QA tests have started for PR 2475 at commit 47d542c.

This patch merges cleanly.

SparkQA · 2014-09-21T01:48:10Z

QA tests have finished for PR 2475 at commit 47d542c.

This patch fails unit tests.
This patch merges cleanly.
This patch adds no public classes.

SparkQA · 2014-09-23T07:29:30Z

QA tests have started for PR 2475 at commit c249907.

This patch merges cleanly.

SparkQA · 2014-09-23T07:36:07Z

QA tests have finished for PR 2475 at commit c249907.

This patch fails unit tests.
This patch merges cleanly.
This patch adds the following public classes (experimental):
- case class CacheCommand(tableName: String, doCache: Boolean) extends Command
- case class CacheTableAsSelectCommand(tableName: String, plan: LogicalPlan) extends Command
- case class StructField(name: String, dataType: DataType, nullable: Boolean = true)
- implicit class AvroContext(sqlContext: SQLContext)
- case class AvroRelation(location: String)(val sqlContext: SQLContext)
- trait RunnableCommand extends logical.Command
- case class ExecutedCommand(cmd: RunnableCommand) extends SparkPlan
- class DDLParser extends StandardTokenParsers with PackratParsers with Logging
- protected case class Keyword(str: String)
- case class CreateForeignTable(
- trait DataSource
- abstract class BaseRelation
- trait TableScan
- trait PrunedScan
- trait FilteredScan
- case class LogicalRelation(relation: BaseRelation)

SparkQA · 2014-09-23T07:36:08Z

Test FAILed.
Refer to this link for build results (access rights to CI server needed):
https://amplab.cs.berkeley.edu/jenkins//job/SparkPullRequestBuilder/20692/

rxin · 2014-09-27T05:31:56Z

project/SparkBuild.scala

@@ -209,6 +209,7 @@ object Catalyst {

 object SQL {
  lazy val settings = Seq(
+    libraryDependencies += "org.apache.avro" % "avro" % "1.7.7",


we should check whether this conflicts with anything we already have ...

This is only here as an illustration. This library will be its own package likely and I'll remove this before merging.

rxin · 2014-09-27T05:52:59Z

Moving some of the existing data sources (parquet or json) into using this api would be a great way to test this api's design.

@yhuai

liancheng · 2014-09-30T08:18:32Z

Considering from a user's perspective, mixing all kinds of data sources is cool, but correspond to TableScan, we also need a TableInsert trait to close the loop.

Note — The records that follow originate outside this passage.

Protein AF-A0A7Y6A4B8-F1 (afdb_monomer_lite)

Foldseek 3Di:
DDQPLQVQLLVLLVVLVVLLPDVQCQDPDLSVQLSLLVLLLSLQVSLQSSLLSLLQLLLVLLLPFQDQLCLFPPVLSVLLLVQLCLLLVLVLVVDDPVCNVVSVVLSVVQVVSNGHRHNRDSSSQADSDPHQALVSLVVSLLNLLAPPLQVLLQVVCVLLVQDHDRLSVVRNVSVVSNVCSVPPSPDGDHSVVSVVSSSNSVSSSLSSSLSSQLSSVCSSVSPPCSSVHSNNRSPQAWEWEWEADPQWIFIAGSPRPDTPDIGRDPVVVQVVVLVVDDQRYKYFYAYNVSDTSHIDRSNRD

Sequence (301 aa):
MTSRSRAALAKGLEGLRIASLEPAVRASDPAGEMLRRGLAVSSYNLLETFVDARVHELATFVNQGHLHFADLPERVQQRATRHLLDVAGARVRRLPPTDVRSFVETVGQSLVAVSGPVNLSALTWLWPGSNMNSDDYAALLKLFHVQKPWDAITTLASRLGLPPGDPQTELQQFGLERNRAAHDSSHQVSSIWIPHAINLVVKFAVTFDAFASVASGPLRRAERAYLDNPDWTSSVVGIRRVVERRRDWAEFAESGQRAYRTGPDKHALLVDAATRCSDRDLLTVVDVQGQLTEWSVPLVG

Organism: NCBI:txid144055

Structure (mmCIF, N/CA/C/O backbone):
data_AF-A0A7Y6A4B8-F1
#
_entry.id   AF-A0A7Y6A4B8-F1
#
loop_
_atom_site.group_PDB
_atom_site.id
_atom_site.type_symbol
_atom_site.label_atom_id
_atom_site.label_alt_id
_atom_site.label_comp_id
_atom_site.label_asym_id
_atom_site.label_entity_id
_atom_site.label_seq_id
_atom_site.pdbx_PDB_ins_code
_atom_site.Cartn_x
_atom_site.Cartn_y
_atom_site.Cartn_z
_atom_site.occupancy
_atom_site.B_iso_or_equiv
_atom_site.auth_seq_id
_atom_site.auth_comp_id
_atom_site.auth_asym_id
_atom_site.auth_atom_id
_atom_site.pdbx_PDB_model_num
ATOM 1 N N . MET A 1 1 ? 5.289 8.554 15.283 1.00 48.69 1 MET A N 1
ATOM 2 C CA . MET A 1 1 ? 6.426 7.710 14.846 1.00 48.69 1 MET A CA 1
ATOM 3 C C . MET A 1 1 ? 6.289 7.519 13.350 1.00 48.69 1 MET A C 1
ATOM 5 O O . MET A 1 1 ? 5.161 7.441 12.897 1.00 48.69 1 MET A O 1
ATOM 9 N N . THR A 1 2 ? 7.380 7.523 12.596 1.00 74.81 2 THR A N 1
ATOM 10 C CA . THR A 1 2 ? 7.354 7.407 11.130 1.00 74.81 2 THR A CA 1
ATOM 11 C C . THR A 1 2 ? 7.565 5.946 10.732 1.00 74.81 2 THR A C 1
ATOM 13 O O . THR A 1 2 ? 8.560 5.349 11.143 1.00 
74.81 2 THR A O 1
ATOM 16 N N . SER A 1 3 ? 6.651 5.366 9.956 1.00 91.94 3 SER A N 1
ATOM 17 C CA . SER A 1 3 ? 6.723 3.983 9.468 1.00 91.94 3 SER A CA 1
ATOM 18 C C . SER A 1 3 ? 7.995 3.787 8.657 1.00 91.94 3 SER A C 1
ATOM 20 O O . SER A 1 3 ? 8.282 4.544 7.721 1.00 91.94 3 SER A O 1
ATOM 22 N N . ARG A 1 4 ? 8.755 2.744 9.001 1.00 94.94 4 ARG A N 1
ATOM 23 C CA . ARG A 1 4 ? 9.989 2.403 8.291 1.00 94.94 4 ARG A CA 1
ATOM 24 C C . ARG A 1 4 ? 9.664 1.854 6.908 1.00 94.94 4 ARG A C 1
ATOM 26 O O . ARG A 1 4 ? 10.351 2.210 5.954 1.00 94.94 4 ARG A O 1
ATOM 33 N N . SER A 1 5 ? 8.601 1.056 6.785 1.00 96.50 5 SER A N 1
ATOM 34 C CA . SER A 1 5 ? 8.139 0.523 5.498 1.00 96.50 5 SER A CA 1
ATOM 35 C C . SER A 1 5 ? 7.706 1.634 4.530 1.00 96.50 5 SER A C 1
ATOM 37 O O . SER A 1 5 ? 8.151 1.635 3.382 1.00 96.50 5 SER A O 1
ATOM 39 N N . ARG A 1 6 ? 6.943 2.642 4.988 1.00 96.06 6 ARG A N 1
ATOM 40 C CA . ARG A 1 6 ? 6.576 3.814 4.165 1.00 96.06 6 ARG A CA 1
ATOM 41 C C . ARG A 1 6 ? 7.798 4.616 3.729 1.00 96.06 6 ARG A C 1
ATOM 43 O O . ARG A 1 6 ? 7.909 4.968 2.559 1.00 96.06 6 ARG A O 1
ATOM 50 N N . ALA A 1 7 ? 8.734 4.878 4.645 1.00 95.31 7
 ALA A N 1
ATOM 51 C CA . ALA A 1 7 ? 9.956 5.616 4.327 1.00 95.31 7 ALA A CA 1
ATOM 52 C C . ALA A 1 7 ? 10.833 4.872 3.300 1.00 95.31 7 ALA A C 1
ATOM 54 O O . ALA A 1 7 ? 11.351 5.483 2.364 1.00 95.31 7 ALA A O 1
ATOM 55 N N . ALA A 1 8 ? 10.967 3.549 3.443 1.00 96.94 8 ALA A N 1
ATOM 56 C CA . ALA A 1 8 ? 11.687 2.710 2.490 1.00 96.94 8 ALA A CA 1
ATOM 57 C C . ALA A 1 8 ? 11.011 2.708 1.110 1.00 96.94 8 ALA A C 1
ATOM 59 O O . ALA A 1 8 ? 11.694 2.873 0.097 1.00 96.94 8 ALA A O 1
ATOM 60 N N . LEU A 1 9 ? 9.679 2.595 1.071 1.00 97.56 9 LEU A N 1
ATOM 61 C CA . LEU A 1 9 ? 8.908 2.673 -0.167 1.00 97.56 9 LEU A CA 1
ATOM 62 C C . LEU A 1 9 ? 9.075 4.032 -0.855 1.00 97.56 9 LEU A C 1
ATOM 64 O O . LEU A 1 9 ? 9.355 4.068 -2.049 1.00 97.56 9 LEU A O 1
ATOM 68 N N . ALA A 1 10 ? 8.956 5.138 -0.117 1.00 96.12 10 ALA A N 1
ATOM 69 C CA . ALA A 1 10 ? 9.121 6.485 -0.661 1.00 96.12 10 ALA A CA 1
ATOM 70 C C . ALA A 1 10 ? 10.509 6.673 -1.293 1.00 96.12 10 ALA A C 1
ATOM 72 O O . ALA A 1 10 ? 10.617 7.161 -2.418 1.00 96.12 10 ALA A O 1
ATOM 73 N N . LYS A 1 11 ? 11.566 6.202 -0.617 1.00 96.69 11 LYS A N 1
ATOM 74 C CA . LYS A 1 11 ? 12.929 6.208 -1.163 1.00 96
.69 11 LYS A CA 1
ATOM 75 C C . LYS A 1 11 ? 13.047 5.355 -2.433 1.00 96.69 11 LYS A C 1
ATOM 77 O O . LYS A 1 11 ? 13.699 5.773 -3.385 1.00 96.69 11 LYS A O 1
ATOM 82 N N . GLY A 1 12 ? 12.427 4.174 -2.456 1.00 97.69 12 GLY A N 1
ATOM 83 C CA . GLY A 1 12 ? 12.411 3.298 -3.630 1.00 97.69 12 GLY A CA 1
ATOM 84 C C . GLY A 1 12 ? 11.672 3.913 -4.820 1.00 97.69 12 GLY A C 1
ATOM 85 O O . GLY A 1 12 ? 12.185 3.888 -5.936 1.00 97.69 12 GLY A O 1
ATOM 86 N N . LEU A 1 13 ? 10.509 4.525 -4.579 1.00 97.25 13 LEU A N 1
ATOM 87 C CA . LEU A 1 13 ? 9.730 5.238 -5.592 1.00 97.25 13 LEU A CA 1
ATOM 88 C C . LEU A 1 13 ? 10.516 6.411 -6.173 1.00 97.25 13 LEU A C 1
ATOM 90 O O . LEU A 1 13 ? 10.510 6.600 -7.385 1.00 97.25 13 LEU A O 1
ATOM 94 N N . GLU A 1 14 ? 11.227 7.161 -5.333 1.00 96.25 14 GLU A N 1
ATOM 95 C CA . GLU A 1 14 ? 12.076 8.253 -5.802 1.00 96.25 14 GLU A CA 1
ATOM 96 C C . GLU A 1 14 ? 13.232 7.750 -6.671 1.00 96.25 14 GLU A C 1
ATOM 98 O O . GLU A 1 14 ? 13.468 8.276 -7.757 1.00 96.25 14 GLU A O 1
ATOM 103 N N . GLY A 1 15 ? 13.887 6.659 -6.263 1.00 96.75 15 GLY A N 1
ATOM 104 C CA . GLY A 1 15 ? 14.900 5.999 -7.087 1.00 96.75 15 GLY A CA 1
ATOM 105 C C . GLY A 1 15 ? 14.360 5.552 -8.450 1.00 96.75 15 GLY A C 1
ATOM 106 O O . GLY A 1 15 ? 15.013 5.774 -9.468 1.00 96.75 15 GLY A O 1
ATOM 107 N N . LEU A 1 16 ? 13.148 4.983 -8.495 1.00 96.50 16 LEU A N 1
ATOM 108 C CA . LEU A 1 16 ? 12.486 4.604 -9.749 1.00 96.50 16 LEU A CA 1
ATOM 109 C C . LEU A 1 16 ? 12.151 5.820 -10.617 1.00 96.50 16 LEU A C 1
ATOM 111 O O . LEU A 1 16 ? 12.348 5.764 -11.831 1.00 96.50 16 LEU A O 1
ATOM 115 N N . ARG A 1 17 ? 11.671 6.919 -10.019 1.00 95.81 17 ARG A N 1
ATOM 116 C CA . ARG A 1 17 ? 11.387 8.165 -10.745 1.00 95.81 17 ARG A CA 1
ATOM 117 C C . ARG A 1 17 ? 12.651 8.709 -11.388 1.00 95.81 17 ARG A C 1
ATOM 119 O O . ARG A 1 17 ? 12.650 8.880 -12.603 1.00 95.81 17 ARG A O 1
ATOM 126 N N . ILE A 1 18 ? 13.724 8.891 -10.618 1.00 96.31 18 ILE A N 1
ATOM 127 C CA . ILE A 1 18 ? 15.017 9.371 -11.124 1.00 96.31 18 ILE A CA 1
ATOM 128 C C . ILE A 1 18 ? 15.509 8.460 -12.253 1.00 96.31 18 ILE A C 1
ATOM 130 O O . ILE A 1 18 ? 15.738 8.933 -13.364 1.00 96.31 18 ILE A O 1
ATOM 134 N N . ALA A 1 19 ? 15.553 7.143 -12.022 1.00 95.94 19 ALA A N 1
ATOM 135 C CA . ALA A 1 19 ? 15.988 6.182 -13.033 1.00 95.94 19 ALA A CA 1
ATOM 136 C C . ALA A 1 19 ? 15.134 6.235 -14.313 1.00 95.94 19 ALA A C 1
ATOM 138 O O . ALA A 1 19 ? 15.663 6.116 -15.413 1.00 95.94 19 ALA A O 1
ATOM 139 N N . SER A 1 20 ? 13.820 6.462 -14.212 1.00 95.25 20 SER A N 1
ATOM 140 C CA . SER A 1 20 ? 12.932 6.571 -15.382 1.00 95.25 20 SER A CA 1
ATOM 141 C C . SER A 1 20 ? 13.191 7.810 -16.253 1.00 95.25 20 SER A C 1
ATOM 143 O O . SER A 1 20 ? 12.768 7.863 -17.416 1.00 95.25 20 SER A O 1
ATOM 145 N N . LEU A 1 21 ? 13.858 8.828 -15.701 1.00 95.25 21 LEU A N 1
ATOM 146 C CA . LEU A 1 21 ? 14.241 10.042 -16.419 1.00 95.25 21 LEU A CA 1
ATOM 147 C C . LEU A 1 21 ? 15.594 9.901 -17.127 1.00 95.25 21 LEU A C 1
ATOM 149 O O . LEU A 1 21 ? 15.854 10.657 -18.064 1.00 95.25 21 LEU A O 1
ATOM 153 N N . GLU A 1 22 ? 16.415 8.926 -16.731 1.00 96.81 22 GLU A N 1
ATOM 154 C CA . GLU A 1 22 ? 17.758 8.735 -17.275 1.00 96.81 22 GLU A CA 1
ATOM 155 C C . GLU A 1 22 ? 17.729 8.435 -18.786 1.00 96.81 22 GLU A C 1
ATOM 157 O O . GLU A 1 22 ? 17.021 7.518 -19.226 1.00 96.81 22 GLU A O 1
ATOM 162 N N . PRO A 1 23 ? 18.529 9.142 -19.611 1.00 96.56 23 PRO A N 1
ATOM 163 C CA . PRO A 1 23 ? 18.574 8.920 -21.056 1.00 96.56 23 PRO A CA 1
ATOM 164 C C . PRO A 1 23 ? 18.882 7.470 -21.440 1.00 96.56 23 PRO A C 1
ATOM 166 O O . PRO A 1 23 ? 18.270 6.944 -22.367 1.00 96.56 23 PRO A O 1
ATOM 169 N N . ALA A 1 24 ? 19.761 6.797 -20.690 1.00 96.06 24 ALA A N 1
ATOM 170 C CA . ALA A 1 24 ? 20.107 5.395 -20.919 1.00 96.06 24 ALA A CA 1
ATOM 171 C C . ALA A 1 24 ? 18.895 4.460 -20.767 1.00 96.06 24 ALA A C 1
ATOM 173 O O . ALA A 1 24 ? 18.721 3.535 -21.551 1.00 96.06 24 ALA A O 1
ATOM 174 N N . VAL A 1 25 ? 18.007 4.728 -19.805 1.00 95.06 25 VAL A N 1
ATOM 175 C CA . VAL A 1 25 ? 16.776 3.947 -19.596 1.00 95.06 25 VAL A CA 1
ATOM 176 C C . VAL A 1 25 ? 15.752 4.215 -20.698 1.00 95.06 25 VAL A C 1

Usually a foreign data source should implement TableScan, and optionally implement TableInsert, which should be generally easier to implement than the former.

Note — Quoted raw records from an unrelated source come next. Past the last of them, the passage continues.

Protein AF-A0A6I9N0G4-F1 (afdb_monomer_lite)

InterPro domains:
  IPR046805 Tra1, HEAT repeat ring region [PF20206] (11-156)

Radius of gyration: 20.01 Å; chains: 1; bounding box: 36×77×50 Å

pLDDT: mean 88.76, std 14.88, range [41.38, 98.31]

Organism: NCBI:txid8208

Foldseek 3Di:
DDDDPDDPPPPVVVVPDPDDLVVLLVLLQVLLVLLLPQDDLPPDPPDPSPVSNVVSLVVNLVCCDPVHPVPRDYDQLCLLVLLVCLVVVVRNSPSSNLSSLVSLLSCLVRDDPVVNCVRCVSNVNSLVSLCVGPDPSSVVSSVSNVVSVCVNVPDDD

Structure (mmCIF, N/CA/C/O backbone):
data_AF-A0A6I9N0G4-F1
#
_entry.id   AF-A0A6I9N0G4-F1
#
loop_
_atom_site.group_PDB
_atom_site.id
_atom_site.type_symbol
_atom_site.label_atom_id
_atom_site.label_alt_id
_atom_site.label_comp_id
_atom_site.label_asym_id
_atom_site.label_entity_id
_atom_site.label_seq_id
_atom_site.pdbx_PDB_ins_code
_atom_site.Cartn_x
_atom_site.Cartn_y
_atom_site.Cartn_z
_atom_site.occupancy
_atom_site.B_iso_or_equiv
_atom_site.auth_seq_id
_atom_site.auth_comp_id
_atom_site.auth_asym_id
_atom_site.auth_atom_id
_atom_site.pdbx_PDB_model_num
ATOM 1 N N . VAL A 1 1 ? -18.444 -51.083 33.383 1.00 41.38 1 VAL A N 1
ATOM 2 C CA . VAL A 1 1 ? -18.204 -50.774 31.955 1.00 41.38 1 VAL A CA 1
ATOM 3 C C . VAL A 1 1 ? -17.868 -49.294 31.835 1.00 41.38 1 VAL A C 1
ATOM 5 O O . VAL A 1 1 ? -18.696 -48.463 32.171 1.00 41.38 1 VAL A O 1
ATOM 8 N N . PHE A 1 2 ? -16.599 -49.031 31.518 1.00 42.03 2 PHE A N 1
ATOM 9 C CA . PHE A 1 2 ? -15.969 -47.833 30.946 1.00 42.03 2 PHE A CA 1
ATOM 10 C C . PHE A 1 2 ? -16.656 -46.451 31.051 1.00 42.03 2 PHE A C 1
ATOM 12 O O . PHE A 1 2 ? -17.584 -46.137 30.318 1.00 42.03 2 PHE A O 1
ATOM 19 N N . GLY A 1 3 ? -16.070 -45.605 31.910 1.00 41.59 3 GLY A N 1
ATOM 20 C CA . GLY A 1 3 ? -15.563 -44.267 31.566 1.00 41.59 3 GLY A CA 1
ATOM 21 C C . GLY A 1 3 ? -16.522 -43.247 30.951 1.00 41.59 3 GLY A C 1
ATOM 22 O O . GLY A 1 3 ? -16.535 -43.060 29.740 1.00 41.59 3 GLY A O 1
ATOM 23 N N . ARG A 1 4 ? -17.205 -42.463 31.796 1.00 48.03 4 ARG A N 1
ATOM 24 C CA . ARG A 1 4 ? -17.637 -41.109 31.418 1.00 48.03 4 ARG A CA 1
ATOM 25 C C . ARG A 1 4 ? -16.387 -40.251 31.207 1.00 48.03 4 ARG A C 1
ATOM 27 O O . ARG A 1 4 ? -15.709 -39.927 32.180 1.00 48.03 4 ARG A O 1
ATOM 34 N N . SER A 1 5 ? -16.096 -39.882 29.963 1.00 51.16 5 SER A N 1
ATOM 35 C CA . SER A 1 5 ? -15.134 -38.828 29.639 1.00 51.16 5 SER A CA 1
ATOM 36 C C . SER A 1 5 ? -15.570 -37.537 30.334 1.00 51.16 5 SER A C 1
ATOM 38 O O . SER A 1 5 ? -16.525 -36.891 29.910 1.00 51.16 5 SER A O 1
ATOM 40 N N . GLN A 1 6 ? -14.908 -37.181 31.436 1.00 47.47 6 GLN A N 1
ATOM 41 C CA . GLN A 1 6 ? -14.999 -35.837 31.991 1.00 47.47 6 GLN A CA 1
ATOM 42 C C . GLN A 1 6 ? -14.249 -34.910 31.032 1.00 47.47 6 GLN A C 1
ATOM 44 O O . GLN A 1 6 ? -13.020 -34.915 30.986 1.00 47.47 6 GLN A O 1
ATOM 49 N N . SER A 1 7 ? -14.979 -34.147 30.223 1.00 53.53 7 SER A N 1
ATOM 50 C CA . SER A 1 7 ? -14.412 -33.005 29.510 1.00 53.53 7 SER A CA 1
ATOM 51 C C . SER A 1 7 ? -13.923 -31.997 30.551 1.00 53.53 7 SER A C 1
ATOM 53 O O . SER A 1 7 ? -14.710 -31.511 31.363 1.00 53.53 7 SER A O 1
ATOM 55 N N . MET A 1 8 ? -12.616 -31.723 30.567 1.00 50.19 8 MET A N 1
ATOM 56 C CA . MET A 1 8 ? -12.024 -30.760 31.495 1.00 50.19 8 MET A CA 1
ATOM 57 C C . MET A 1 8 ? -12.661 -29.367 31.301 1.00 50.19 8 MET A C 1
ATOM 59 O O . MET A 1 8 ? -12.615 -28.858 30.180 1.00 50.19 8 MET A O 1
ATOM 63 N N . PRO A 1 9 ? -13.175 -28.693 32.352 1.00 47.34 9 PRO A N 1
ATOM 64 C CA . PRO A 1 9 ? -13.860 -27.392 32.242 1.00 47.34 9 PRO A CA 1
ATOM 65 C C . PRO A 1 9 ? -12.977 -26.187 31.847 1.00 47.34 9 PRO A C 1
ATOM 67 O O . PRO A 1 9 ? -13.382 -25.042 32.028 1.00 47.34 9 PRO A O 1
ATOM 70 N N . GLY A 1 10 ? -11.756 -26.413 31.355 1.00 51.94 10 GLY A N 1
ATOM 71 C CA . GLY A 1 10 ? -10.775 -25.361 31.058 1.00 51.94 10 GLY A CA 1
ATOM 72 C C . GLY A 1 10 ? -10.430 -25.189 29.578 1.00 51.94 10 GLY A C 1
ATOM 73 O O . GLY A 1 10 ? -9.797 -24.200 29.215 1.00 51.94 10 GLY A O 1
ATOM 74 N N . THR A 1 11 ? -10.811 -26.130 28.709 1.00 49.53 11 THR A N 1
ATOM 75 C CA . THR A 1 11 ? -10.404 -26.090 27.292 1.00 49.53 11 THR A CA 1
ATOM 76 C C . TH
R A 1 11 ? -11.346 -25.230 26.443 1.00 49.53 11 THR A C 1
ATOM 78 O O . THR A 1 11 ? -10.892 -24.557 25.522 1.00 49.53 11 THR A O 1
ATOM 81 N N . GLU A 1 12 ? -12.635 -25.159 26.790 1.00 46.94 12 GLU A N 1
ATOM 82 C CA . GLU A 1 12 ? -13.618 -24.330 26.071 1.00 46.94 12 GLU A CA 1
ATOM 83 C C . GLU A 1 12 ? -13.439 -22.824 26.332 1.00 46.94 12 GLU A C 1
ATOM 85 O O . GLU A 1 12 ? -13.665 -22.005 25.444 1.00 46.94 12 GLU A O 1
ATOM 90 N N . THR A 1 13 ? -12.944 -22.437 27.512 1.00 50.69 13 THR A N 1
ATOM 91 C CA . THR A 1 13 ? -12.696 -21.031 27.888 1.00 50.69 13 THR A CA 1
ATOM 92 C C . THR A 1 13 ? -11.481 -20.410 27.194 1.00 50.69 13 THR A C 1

SparkQA · 2014-09-30T17:54:47Z

QA tests have started for PR 2475 at commit 0e45dea.

This patch merges cleanly.

SparkQA · 2014-09-30T17:58:29Z

QA tests have finished for PR 2475 at commit 0e45dea.

This patch fails unit tests.
This patch merges cleanly.
This patch adds no public classes.

SparkQA · 2014-10-07T03:09:41Z

QA tests have started for PR 2475 at commit b818ee8.

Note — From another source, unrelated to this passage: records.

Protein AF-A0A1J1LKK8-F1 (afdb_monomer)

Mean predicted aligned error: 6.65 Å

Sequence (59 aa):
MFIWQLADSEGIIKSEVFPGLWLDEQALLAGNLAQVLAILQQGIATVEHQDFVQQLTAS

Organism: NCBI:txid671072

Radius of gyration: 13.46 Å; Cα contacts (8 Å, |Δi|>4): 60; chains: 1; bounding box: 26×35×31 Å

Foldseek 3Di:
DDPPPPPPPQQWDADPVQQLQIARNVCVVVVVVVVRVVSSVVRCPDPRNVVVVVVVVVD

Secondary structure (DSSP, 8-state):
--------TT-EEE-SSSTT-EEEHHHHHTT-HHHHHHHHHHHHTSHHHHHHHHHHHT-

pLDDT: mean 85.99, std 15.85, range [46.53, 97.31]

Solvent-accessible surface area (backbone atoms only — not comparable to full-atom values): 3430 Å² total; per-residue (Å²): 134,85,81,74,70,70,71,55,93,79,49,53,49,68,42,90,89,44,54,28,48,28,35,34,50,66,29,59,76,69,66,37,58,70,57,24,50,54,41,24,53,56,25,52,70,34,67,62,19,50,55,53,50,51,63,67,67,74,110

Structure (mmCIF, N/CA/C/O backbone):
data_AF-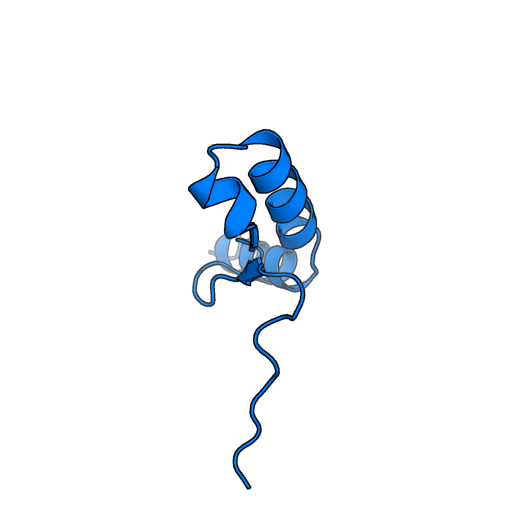A0A1J1LKK8-F1
#
_entry.id   AF-A0A1J1LKK8-F1
#
loop_
_atom_site.group_PDB
_atom_site.id
_atom_site.type_symbol
_atom_site.label_atom_id
_atom_site.label_alt_id
_atom_site.label_comp_id
_atom_site.label_asym_id
_atom_site.label_entity_id
_atom_site.label_seq_id
_atom_site.pdbx_PDB_ins_code
_atom_site.Cartn_x
_atom_site.Cartn_y
_atom_site.Cartn_z
_atom_site.occupancy
_atom_site.B_iso_or_equiv
_atom_site.auth_seq_id
_atom_site.auth_comp_id
_atom_site.auth_asym_id
_atom_site.auth_atom_id
_atom_site.pdbx_PDB_model_num
ATOM 1 N N . MET A 1 1 ? 8.385 -27.946 8.346 1.00 46.53 1 MET A N 1
ATOM 2 C CA . MET A 1 1 ? 7.732 -27.567 7.077 1.00 46.53 1 MET A CA 1
ATOM 3 C C . MET A 1 1 ? 7.773 -26.051 7.014 1.00 46.53 1 MET A C 1
ATOM 5 O O .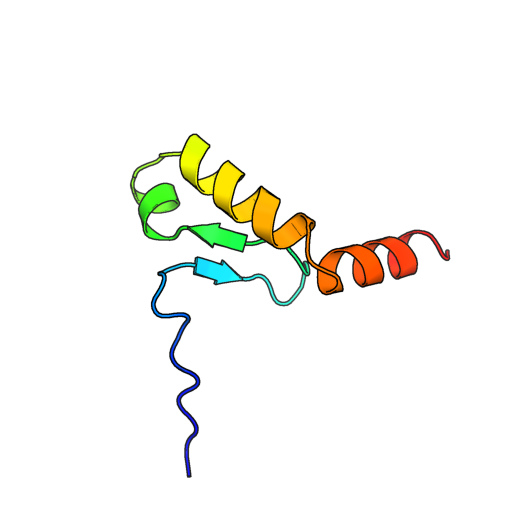 MET A 1 1 ? 7.070 -25.424 7.788 1.00 46.53 1 MET A O 1
ATOM 9 N N . PHE A 1 2 ? 8.680 -25.472 6.226 1.00 51.47 2 PHE A N 1
ATOM 10 C CA . PHE A 1 2 ? 8.770 -24.019 6.075 1.00 51.47 2 PHE A CA 1
ATOM 11 C C . PHE A 1 2 ? 7.902 -23.634 4.884 1.00 51.47 2 PHE A C 1
ATOM 13 O O . PHE A 1 2 ? 8.220 -23.955 3.741 1.00 51.47 2 PHE A O 1
ATOM 20 N N . ILE A 1 3 ? 6.747 -23.053 5.186 1.00 51.56 3 ILE A N 1
ATOM 21 C CA . ILE A 1 3 ? 5.859 -22.444 4.204 1.00 51.56 3 ILE A CA 1
ATOM 22 C C . ILE A 1 3 ? 6.542 -21.172 3.711 1.00 51.56 3 ILE A C 1
ATOM 24 O O . ILE A 1 3 ? 6.451 -20.118 4.330 1.00 51.56 3 ILE A O 1
ATOM 28 N N . TRP A 1 4 ? 7.264 -21.287 2.600 1.00 53.16 4 TRP A N 1
ATOM 29 C CA . TRP A 1 4 ? 7.522 -20.146 1.738 1.00 53.16 4 TRP A CA 1
ATOM 30 C C . TRP A 1 4 ? 6.159 -19.737 1.180 1.00 53.16 4 TRP A C 1
ATOM 32 O O . TRP A 1 4 ? 5.722 -20.264 0.158 1.00 53.16 4 TRP A O 1
ATOM 42 N N . GLN A 1 5 ? 5.432 -18.875 1.898 1.00 50.25 5 GLN A N 1
ATOM 43 C CA . GLN A 1 5 ? 4.438 -18.031 1.245 1.00 50.25 5 GLN A CA 1
ATOM 44 C C . GLN A 1 5 ? 5.205 -17.380 0.101 1.00 50.25 5 GLN A C 1
ATOM 46 O O . GLN A 1 5 ? 6.163 -16.651 0.362 1.00 50.25 5 GLN A O 1
ATOM 51 N N . LEU A 1 6 ? 4.889 -17.775 -1.138 1.00 50.50 6 LEU A N 1
ATOM 52 C CA . LEU A 1 6 ? 5.412 -17.137 -2.335 1.00 50.50 6 LEU A CA 1
ATOM 53 C C . LEU A 1 6 ? 5.316 -15.638 -2.066 1.00 50.50 6 LEU A C 1
ATOM 55 O O . LEU A 1 6 ? 4.203 -15.143 -1.896 1.00 50.50 6 LEU A O 1
ATOM 59 N N . ALA A 1 7 ? 6.459 -14.953 -1.952 1.00 47.75 7 ALA A N 1
ATOM 60 C CA . ALA A 1 7 ? 6.477 -13.504 -2.068 1.00 47.75 7 ALA A CA 1
ATOM 61 C C . ALA A 1 7 ? 5.625 -13.210 -3.297 1.00 47.75 7 ALA A C 1
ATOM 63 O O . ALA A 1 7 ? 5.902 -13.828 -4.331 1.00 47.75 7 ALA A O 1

This patch does not merge cleanly!

SparkQA · 2014-10-07T03:13:32Z

QA tests have finished for PR 2475 at commit b818ee8.

This patch fails unit tests.
This patch does not merge cleanly!

yhuai · 2014-10-08T13:03:07Z

sql/core/src/main/scala/org/apache/spark/sql/execution/SparkStrategies.scala

@@ -254,6 +254,8 @@ private[sql] abstract class SparkStrategies extends QueryPlanner[SparkPlan] {
    def numPartitions = self.numPartitions

    def apply(plan: LogicalPlan): Seq[SparkPlan] = plan match {
+      case l @ foreign.LogicalRelation(t: foreign.TableScan) =>
+        ExistingRdd(l.output, t.buildScan()) :: Nil


Will we add rules for PrunedScan and FilteredScan in this PR?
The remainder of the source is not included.